TASK TO CARRY OUT:
Reproduce the material below only from the line with "ATOM 1 N N ." to the line with "ATOM 54 O O", both included, keeping each line exact and dropping the pictures.

MATERIAL SHOWN section start

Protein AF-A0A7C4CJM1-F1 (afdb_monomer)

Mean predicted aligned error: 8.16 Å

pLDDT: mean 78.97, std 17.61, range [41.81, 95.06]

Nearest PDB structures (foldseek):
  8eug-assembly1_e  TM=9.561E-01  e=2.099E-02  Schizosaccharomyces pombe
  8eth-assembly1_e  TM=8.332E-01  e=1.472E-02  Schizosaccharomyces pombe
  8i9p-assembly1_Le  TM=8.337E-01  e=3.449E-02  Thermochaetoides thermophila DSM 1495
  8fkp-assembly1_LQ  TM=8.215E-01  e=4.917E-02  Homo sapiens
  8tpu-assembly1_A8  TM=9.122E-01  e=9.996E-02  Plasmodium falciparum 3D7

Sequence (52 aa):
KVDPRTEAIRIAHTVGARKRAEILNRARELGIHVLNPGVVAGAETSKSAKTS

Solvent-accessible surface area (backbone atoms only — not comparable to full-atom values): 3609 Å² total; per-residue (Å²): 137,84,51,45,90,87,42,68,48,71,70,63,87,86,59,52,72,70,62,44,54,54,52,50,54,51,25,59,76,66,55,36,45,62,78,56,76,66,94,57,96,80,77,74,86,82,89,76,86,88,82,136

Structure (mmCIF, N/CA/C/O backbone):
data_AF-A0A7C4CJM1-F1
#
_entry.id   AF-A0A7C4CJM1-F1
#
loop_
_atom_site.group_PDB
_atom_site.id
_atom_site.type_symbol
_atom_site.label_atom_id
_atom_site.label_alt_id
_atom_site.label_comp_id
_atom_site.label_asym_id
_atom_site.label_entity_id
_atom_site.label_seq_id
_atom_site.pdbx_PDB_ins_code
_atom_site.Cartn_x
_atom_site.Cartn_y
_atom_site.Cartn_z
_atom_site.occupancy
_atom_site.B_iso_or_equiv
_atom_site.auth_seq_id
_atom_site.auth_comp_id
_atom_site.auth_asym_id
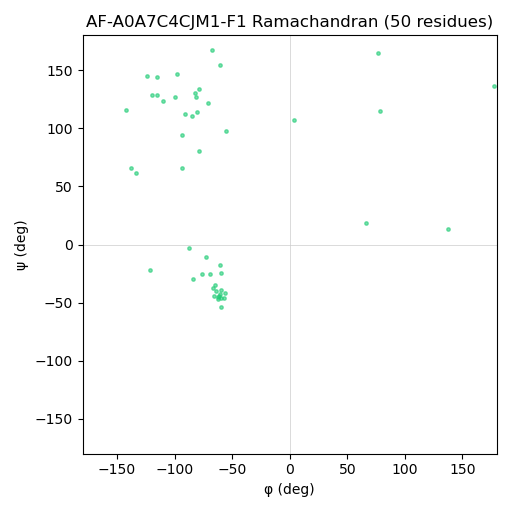
_atom_site.auth_atom_id
_atom_site.pdbx_PDB_model_num
ATOM 1 N N . LYS A 1 1 ? -10.213 10.584 2.644 1.00 71.44 1 LYS A N 1
ATOM 2 C CA . LYS A 1 1 ? -9.404 10.507 3.888 1.00 71.44 1 LYS A CA 1
ATOM 3 C C . LYS A 1 1 ? -9.606 9.091 4.409 1.00 71.44 1 LYS A C 1
ATOM 5 O O . LYS A 1 1 ? -10.753 8.688 4.382 1.00 71.44 1 LYS A O 1
ATOM 10 N N . VAL A 1 2 ? -8.550 8.346 4.741 1.00 77.44 2 VAL A N 1
ATOM 11 C CA . VAL A 1 2 ? -8.655 6.946 5.201 1.00 77.44 2 VAL A CA 1
ATOM 12 C C . VAL A 1 2 ? -8.552 6.941 6.725 1.00 77.44 2 VAL A C 1
ATOM 14 O O . VAL A 1 2 ? -7.604 7.532 7.244 1.00 77.44 2 VAL A O 1
ATOM 17 N N . ASP A 1 3 ? -9.510 6.337 7.423 1.00 84.56 3 ASP A N 1
ATOM 18 C CA . ASP A 1 3 ? -9.490 6.120 8.870 1.00 84.56 3 ASP A CA 1
ATOM 19 C C . ASP A 1 3 ? -8.709 4.834 9.204 1.00 84.56 3 ASP A C 1
ATOM 21 O O . ASP A 1 3 ? -9.201 3.736 8.950 1.00 84.56 3 ASP A O 1
ATOM 25 N N . PRO A 1 4 ? -7
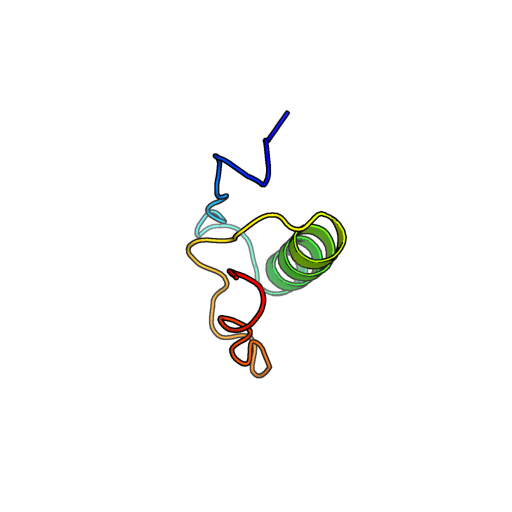.515 4.926 9.819 1.00 83.12 4 PRO A N 1
ATOM 26 C CA . PRO A 1 4 ? -6.693 3.759 10.141 1.00 83.12 4 PRO A CA 1
ATOM 27 C C . PRO A 1 4 ? -7.359 2.753 11.096 1.00 83.12 4 PRO A C 1
ATOM 29 O O . PRO A 1 4 ? -6.886 1.624 11.218 1.00 83.12 4 PRO A O 1
ATOM 32 N N . ARG A 1 5 ? -8.419 3.157 11.813 1.00 85.06 5 ARG A N 1
ATOM 33 C CA . ARG A 1 5 ? -9.120 2.310 12.793 1.00 85.06 5 ARG A CA 1
ATOM 34 C C . ARG A 1 5 ? -10.168 1.402 12.162 1.00 85.06 5 ARG A C 1
ATOM 36 O O . ARG A 1 5 ? -10.453 0.341 12.711 1.00 85.06 5 ARG A O 1
ATOM 43 N N . THR A 1 6 ? -10.767 1.839 11.060 1.00 89.19 6 THR A N 1
ATOM 44 C CA . THR A 1 6 ? -11.919 1.175 10.431 1.00 89.19 6 THR A CA 1
ATOM 45 C C . THR A 1 6 ? -11.640 0.764 8.990 1.00 89.19 6 THR A
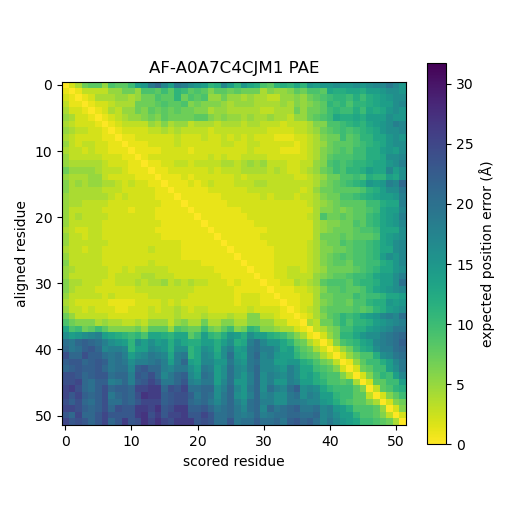 C 1
ATOM 47 O O . THR A 1 6 ? -12.263 -0.167 8.483 1.00 89.19 6 THR A O 1
ATOM 50 N N . GLU A 1 7 ? -10.664 1.402 8.346 1.00 89.38 7 GLU A N 1
ATOM 51 C CA . GLU A 1 7 ? -10.325 1.195 6.949 1.00 89.38 7 GLU A CA 1
ATOM 52 C C . GLU A 1 7 ? -8.918 0.605 6.795 1.00 89.38 7 GLU A C 1
ATOM 54 O O . GLU A 1 7 ? -7.967 0.941 7.503 1.00 89.38 7 GLU A O 1
ATOM 59 N N . ALA A 1 8 ? -8.778 -0.272 5.804 1.00 91.00 8 ALA A N 1
ATOM 60 C CA . ALA A 1 8 ? -7.503 -0.829 5.379 1.00 91.00 8 ALA A CA 1
ATOM 61 C C . ALA A 1 8 ? -7.302 -0.556 3.888 1.00 91.00 8 ALA A C 1
ATOM 63 O O . ALA A 1 8 ? -8.250 -0.588 3.101 1.00 91.00 8 ALA A O 1
ATOM 64 N N . ILE A 1 9 ? -6.058 -0.316 3.478 1.00 91.81 9 ILE A N 1
ATOM 65 C CA . ILE A 1 9 ? -5.729 -0.025 2.080 1.00 91.81 9 ILE A CA 1
ATOM 66 C C . ILE A 1 9 ? -5.228 -1.275 1.356 1.00 91.81 9 ILE A C 1
ATOM 68 O O . ILE A 1 9 ? -4.533 -2.123 1.918 1.00 91.81 9 ILE A O 1
ATOM 72 N N . ARG A 1 10 ? -5.543 -1.377 0.065 1.00 92.81 10 ARG A N 1
ATOM 73 C CA . ARG A 1 10 ? -4.991 -2.387 -0.843 1.00 92.81 10 ARG A CA 1
ATOM 74 C C . ARG A 1 10 ? -4.160 -1.687 -1.912 1.00 92.81 10 ARG A C 1
ATOM 76 O O . ARG A 1 10 ? -4.635 -0.771 -2.574 1.00 92.81 10 ARG A O 1
ATOM 83 N N . ILE A 1 11 ? -2.926 -2.131 -2.104 1.00 92.38 11 ILE A N 1
ATOM 84 C CA . ILE A 1 11 ? -2.031 -1.622 -3.138 1.00 92.38 11 ILE A CA 1
ATOM 85 C C . ILE A 1 11 ? -2.377 -2.291 -4.471 1.00 92.38 11 ILE A C 1
ATOM 87 O O . ILE A 1 11 ? -2.408 -3.520 -4.562 1.00 92.38 11 ILE A O 1
ATOM 91 N N . ALA A 1 12 ? -2.616 -1.505 -5.521 1.00 92.94 12 ALA A N 1
ATOM 92 C CA . ALA A 1 12 ? -2.912 -2.048 -6.845 1.00 92.94 12 ALA A CA 1
ATOM 93 C C . ALA A 1 12 ? -1.753 -2.911 -7.392 1.00 92.94 12 ALA A C 1
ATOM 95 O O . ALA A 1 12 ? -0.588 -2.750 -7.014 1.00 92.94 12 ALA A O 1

MATERIAL SHOWN section end

RESULT OF THIS TASK:
ATOM 1 N N . LYS A 1 1 ? -10.213 10.584 2.644 1.00 71.44 1 LYS A N 1
ATOM 2 C CA . LYS A 1 1 ? -9.404 10.507 3.888 1.00 71.44 1 LYS A CA 1
ATOM 3 C C . LYS A 1 1 ? -9.606 9.091 4.409 1.00 71.44 1 LYS A C 1
ATOM 5 O O . LYS A 1 1 ? -10.753 8.688 4.382 1.00 71.44 1 LYS A O 1
ATOM 10 N N . VAL A 1 2 ? -8.550 8.346 4.741 1.00 77.44 2 VAL A N 1
ATOM 11 C CA . VAL A 1 2 ? -8.655 6.946 5.201 1.00 77.44 2 VAL A CA 1
ATOM 12 C C . VAL A 1 2 ? -8.552 6.941 6.725 1.00 77.44 2 VAL A C 1
ATOM 14 O O . VAL A 1 2 ? -7.604 7.532 7.244 1.00 77.44 2 VAL A O 1
ATOM 17 N N . ASP A 1 3 ? -9.510 6.337 7.423 1.00 84.56 3 ASP A N 1
ATOM 18 C CA . ASP A 1 3 ? -9.490 6.120 8.870 1.00 84.56 3 ASP A CA 1
ATOM 19 C C . ASP A 1 3 ? -8.709 4.834 9.204 1.00 84.56 3 ASP A C 1
ATOM 21 O O . ASP A 1 3 ? -9.201 3.736 8.950 1.00 84.56 3 ASP A O 1
ATOM 25 N N . PRO A 1 4 ? -7
.515 4.926 9.819 1.00 83.12 4 PRO A N 1
ATOM 26 C CA . PRO A 1 4 ? -6.693 3.759 10.141 1.00 83.12 4 PRO A CA 1
ATOM 27 C C . PRO A 1 4 ? -7.359 2.753 11.096 1.00 83.12 4 PRO A C 1
ATOM 29 O O . PRO A 1 4 ? -6.886 1.624 11.218 1.00 83.12 4 PRO A O 1
ATOM 32 N N . ARG A 1 5 ? -8.419 3.157 11.813 1.00 85.06 5 ARG A N 1
ATOM 33 C CA . ARG A 1 5 ? -9.120 2.310 12.793 1.00 85.06 5 ARG A CA 1
ATOM 34 C C . ARG A 1 5 ? -10.168 1.402 12.162 1.00 85.06 5 ARG A C 1
ATOM 36 O O . ARG A 1 5 ? -10.453 0.341 12.711 1.00 85.06 5 ARG A O 1
ATOM 43 N N . THR A 1 6 ? -10.767 1.839 11.060 1.00 89.19 6 THR A N 1
ATOM 44 C CA . THR A 1 6 ? -11.919 1.175 10.431 1.00 89.19 6 THR A CA 1
ATOM 45 C C . THR A 1 6 ? -11.640 0.764 8.990 1.00 89.19 6 THR A
 C 1
ATOM 47 O O . THR A 1 6 ? -12.263 -0.167 8.483 1.00 89.19 6 THR A O 1
ATOM 50 N N . GLU A 1 7 ? -10.664 1.402 8.346 1.00 89.38 7 GLU A N 1
ATOM 51 C CA . GLU A 1 7 ? -10.325 1.195 6.949 1.00 89.38 7 GLU A CA 1
ATOM 52 C C . GLU A 1 7 ? -8.918 0.605 6.795 1.00 89.38 7 GLU A C 1
ATOM 54 O O . GLU A 1 7 ? -7.967 0.941 7.503 1.00 89.38 7 GLU A O 1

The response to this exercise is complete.